Но так было давным-давно, и, как Генри, изменилось. Дивное здание с таким множеством комнат теперь походило на древние руины, обваливалось, осыпалось. Оно было пусто и мертво. Даже двери исчезли. Он остановил машину у крыльца, поднялся по ступенькам в холл и принялся бродить по коридорам. Можно было заглянуть в любой номер. Казалось, он различает в их полутьме кого-то или что-то, какие-то смутные и туманные фигуры, которые при его приближении растворялись в темноте. Из комнат тянуло холодным ветром, в пустых оконных проемах устроили гнезда темные маленькие птицы. Что случилось с этим раем? То же, что и с первым раем, подумал он: здесь свершился великий грех и Создатель изгнал его обитателей.
По черной лестнице он поднялся на седьмой этаж. Это был его прежний маршрут, которым он взбегал по десять и больше раз на дню с Ханной или без нее. Гнилую эту лестницу, на ступеньках которой теперь отсутствовала каждая третья или четвертая дощечка, он знал как свои пять пальцев. Прохладу гладких перил. Если у него вообще было детство, то вот здесь оно и проходило, в беготне по этим лестницам, игре в прятки.
У комнаты семьсот два дверь, однако, сохранилась, и она была заперта. Он поднял руку, чтобы постучаться, но передумал. Стучать не было необходимости. Он знал, кто находится за нею, и человек в комнате знал, что он придет. Должен знать. Он знал наперед, что и как произойдет, потому что сам написал сценарий этой истории. Генри ничем не мог его удивить.

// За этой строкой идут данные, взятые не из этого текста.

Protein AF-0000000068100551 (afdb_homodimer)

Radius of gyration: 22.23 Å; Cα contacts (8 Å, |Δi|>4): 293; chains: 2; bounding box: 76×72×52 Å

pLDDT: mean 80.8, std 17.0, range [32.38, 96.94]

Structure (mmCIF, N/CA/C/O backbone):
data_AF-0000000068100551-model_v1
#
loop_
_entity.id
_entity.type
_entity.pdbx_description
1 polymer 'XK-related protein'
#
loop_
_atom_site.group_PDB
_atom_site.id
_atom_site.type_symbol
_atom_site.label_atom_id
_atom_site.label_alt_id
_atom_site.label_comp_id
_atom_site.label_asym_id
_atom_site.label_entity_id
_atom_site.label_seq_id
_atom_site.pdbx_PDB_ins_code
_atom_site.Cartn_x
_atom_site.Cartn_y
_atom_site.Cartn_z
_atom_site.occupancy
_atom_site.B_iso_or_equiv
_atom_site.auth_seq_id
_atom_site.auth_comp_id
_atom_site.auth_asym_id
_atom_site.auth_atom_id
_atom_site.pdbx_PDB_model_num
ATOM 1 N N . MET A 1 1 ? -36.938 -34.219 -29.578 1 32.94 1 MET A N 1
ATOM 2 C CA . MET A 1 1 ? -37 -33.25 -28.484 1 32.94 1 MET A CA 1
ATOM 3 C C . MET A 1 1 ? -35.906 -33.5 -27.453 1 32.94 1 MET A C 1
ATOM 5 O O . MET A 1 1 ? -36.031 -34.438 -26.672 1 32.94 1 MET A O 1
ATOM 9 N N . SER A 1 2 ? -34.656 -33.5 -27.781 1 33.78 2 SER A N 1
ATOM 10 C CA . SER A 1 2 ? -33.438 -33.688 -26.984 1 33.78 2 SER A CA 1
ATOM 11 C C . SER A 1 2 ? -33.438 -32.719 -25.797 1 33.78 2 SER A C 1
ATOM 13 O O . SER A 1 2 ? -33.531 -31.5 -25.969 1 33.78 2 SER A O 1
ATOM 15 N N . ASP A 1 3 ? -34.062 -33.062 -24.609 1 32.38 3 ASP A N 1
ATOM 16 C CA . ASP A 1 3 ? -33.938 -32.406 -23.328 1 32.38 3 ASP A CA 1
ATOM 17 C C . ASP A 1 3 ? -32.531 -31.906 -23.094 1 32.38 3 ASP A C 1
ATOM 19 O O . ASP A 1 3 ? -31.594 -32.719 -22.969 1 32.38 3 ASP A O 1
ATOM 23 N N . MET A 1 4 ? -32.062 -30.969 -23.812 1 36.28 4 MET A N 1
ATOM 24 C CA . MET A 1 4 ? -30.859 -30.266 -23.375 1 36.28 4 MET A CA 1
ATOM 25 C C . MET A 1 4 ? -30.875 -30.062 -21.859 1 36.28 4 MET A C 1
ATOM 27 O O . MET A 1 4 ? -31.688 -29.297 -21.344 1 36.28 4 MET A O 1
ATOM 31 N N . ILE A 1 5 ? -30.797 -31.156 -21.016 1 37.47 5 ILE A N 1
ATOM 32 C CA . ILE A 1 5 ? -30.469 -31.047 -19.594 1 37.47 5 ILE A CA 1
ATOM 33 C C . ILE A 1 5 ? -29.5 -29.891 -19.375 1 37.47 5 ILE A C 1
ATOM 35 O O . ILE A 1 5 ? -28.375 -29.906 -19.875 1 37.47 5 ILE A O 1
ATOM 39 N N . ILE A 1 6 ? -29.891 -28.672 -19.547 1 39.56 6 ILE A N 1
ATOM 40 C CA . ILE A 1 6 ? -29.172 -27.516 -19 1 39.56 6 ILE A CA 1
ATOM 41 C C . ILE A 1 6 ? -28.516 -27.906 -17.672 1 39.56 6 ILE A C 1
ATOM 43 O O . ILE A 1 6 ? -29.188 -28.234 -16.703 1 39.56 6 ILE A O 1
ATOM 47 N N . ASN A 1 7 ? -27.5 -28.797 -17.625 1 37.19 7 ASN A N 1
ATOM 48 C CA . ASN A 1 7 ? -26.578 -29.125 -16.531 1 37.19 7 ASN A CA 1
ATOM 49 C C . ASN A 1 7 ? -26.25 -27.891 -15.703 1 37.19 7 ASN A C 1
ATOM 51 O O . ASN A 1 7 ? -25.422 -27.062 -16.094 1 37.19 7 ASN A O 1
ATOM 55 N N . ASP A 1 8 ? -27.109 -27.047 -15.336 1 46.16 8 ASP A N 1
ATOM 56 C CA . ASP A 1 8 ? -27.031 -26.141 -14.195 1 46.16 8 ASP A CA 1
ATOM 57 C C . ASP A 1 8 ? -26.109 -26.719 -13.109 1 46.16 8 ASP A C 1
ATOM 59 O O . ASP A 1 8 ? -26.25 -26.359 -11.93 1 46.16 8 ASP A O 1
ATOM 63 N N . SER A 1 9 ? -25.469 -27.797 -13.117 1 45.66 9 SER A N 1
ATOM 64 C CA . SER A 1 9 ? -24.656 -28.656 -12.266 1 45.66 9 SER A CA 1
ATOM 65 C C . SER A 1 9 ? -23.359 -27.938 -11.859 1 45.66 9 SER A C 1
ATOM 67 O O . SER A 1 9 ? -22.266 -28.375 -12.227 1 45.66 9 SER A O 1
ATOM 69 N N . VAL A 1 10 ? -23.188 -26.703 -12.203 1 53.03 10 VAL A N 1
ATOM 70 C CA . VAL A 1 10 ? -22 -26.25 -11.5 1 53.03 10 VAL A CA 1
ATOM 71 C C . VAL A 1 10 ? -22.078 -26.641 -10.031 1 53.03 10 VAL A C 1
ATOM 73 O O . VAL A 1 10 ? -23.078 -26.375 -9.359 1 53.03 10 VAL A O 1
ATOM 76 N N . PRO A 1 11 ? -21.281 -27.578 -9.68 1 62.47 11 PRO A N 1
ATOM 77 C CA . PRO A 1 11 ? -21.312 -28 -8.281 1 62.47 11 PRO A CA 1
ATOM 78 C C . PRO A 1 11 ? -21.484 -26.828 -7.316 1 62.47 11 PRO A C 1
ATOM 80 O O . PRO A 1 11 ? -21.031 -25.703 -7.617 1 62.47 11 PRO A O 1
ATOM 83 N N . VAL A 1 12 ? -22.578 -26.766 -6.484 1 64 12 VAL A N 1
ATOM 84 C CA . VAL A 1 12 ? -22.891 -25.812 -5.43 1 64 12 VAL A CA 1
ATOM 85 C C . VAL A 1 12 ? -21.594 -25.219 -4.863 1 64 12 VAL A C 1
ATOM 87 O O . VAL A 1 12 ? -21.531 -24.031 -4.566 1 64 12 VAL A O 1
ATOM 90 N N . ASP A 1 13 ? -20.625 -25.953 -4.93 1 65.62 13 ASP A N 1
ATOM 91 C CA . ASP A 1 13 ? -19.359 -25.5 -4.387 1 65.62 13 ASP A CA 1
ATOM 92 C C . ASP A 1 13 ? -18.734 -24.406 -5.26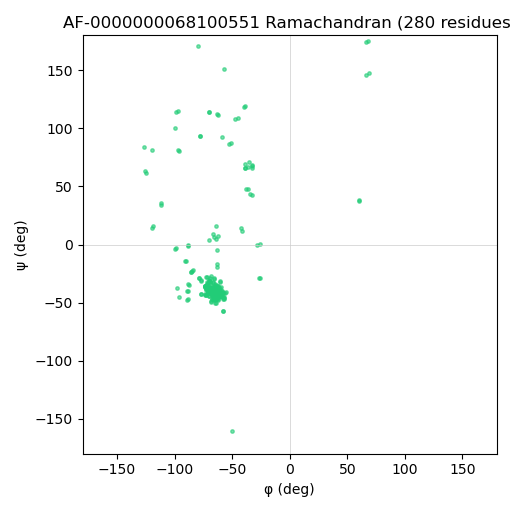6 1 65.62 13 ASP A C 1
ATOM 94 O O . ASP A 1 13 ? -18.188 -23.438 -4.758 1 65.62 13 ASP A O 1
ATOM 98 N N . LYS A 1 14 ? -18.969 -24.656 -6.555 1 67.75 14 LYS A N 1
ATOM 99 C CA . LYS A 1 14 ? -18.406 -23.641 -7.457 1 67.75 14 LYS A CA 1
ATOM 100 C C . LYS A 1 14 ? -19.172 -22.328 -7.363 1 67.75 14 LYS A C 1
ATOM 102 O O . LYS A 1 14 ? -18.578 -21.25 -7.402 1 67.75 14 LYS A O 1
ATOM 107 N N . LYS A 1 15 ? -20.516 -22.469 -7.227 1 70.31 15 LYS A N 1
ATOM 108 C CA . LYS A 1 15 ? -21.328 -21.266 -7.078 1 70.31 15 LYS A CA 1
ATOM 109 C C . LYS A 1 15 ? -20.984 -20.531 -5.781 1 70.31 15 LYS A C 1
ATOM 111 O O . LYS A 1 15 ? -20.922 -19.297 -5.758 1 70.31 15 LYS A O 1
ATOM 116 N N . TRP A 1 16 ? -20.781 -21.266 -4.766 1 69.81 16 TRP A N 1
ATOM 117 C CA . TRP A 1 16 ? -20.406 -20.688 -3.475 1 69.81 16 TRP A CA 1
ATOM 118 C C . TRP A 1 16 ? -19.062 -20 -3.551 1 69.81 16 TRP A C 1
ATOM 120 O O . TRP A 1 16 ? -18.891 -18.891 -3.023 1 69.81 16 TRP A O 1
ATOM 130 N N . SER A 1 17 ? -18.266 -20.609 -4.309 1 76.31 17 SER A N 1
ATOM 131 C CA . SER A 1 17 ? -16.938 -20.016 -4.449 1 76.31 17 SER A CA 1
ATOM 132 C C . SER A 1 17 ? -16.984 -18.734 -5.266 1 76.31 17 SER A C 1
ATOM 134 O O . SER A 1 17 ? -16.281 -17.766 -4.953 1 76.31 17 SER A O 1
ATOM 136 N N . GLU A 1 18 ? -17.859 -18.688 -6.215 1 80.06 18 GLU A N 1
ATOM 137 C CA . GLU A 1 18 ? -17.984 -17.484 -7.023 1 80.06 18 GLU A CA 1
ATOM 138 C C . GLU A 1 18 ? -18.641 -16.359 -6.234 1 80.06 18 GLU A C 1
ATOM 140 O O . GLU A 1 18 ? -18.266 -15.188 -6.383 1 80.06 18 GLU A O 1
ATOM 145 N N . LEU A 1 19 ? -19.594 -16.781 -5.465 1 79 19 LEU A N 1
ATOM 146 C CA . LEU A 1 19 ? -20.234 -15.789 -4.621 1 79 19 LEU A CA 1
ATOM 147 C C . LEU A 1 19 ? -19.25 -15.195 -3.623 1 79 19 LEU A C 1
ATOM 149 O O . LEU A 1 19 ? -19.25 -13.984 -3.393 1 79 19 LEU A O 1
ATOM 153 N N . ILE A 1 20 ? -18.484 -16 -3.078 1 79.38 20 ILE A N 1
ATOM 154 C CA . ILE A 1 20 ? -17.5 -15.523 -2.117 1 79.38 20 ILE A CA 1
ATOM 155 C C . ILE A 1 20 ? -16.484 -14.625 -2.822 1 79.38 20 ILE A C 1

Он открыл дверь, и он был там, мистер Себастиан. Сидел в том же большом, обитом красным бархатом кресле с высокой спинкой, в своем элегантном черном смокинге, в сверкающих туфлях, с зачесанными назад волосами, с улыбкой на лице, таком же смертельно-бледном, как всегда. Он был точь-в-точь как прежде, вплоть до четвертака с профилем Джорджа Вашингтона, который он вертел в пальцах.
— Генри, — сказал он, — входи.
Генри молчал. Что он мог сказать? Трудно было дышать, грудь медленно сдавливало, словно тисками. Но он сопротивлялся. Справившись, — непонятно, что это было, может, сердце, — оглядел комнату. В ней тоже ничего не изменилось. Горничная как будто только что вышла. Постель аккуратно заправлена, без единой складки, и ни пылинки вокруг.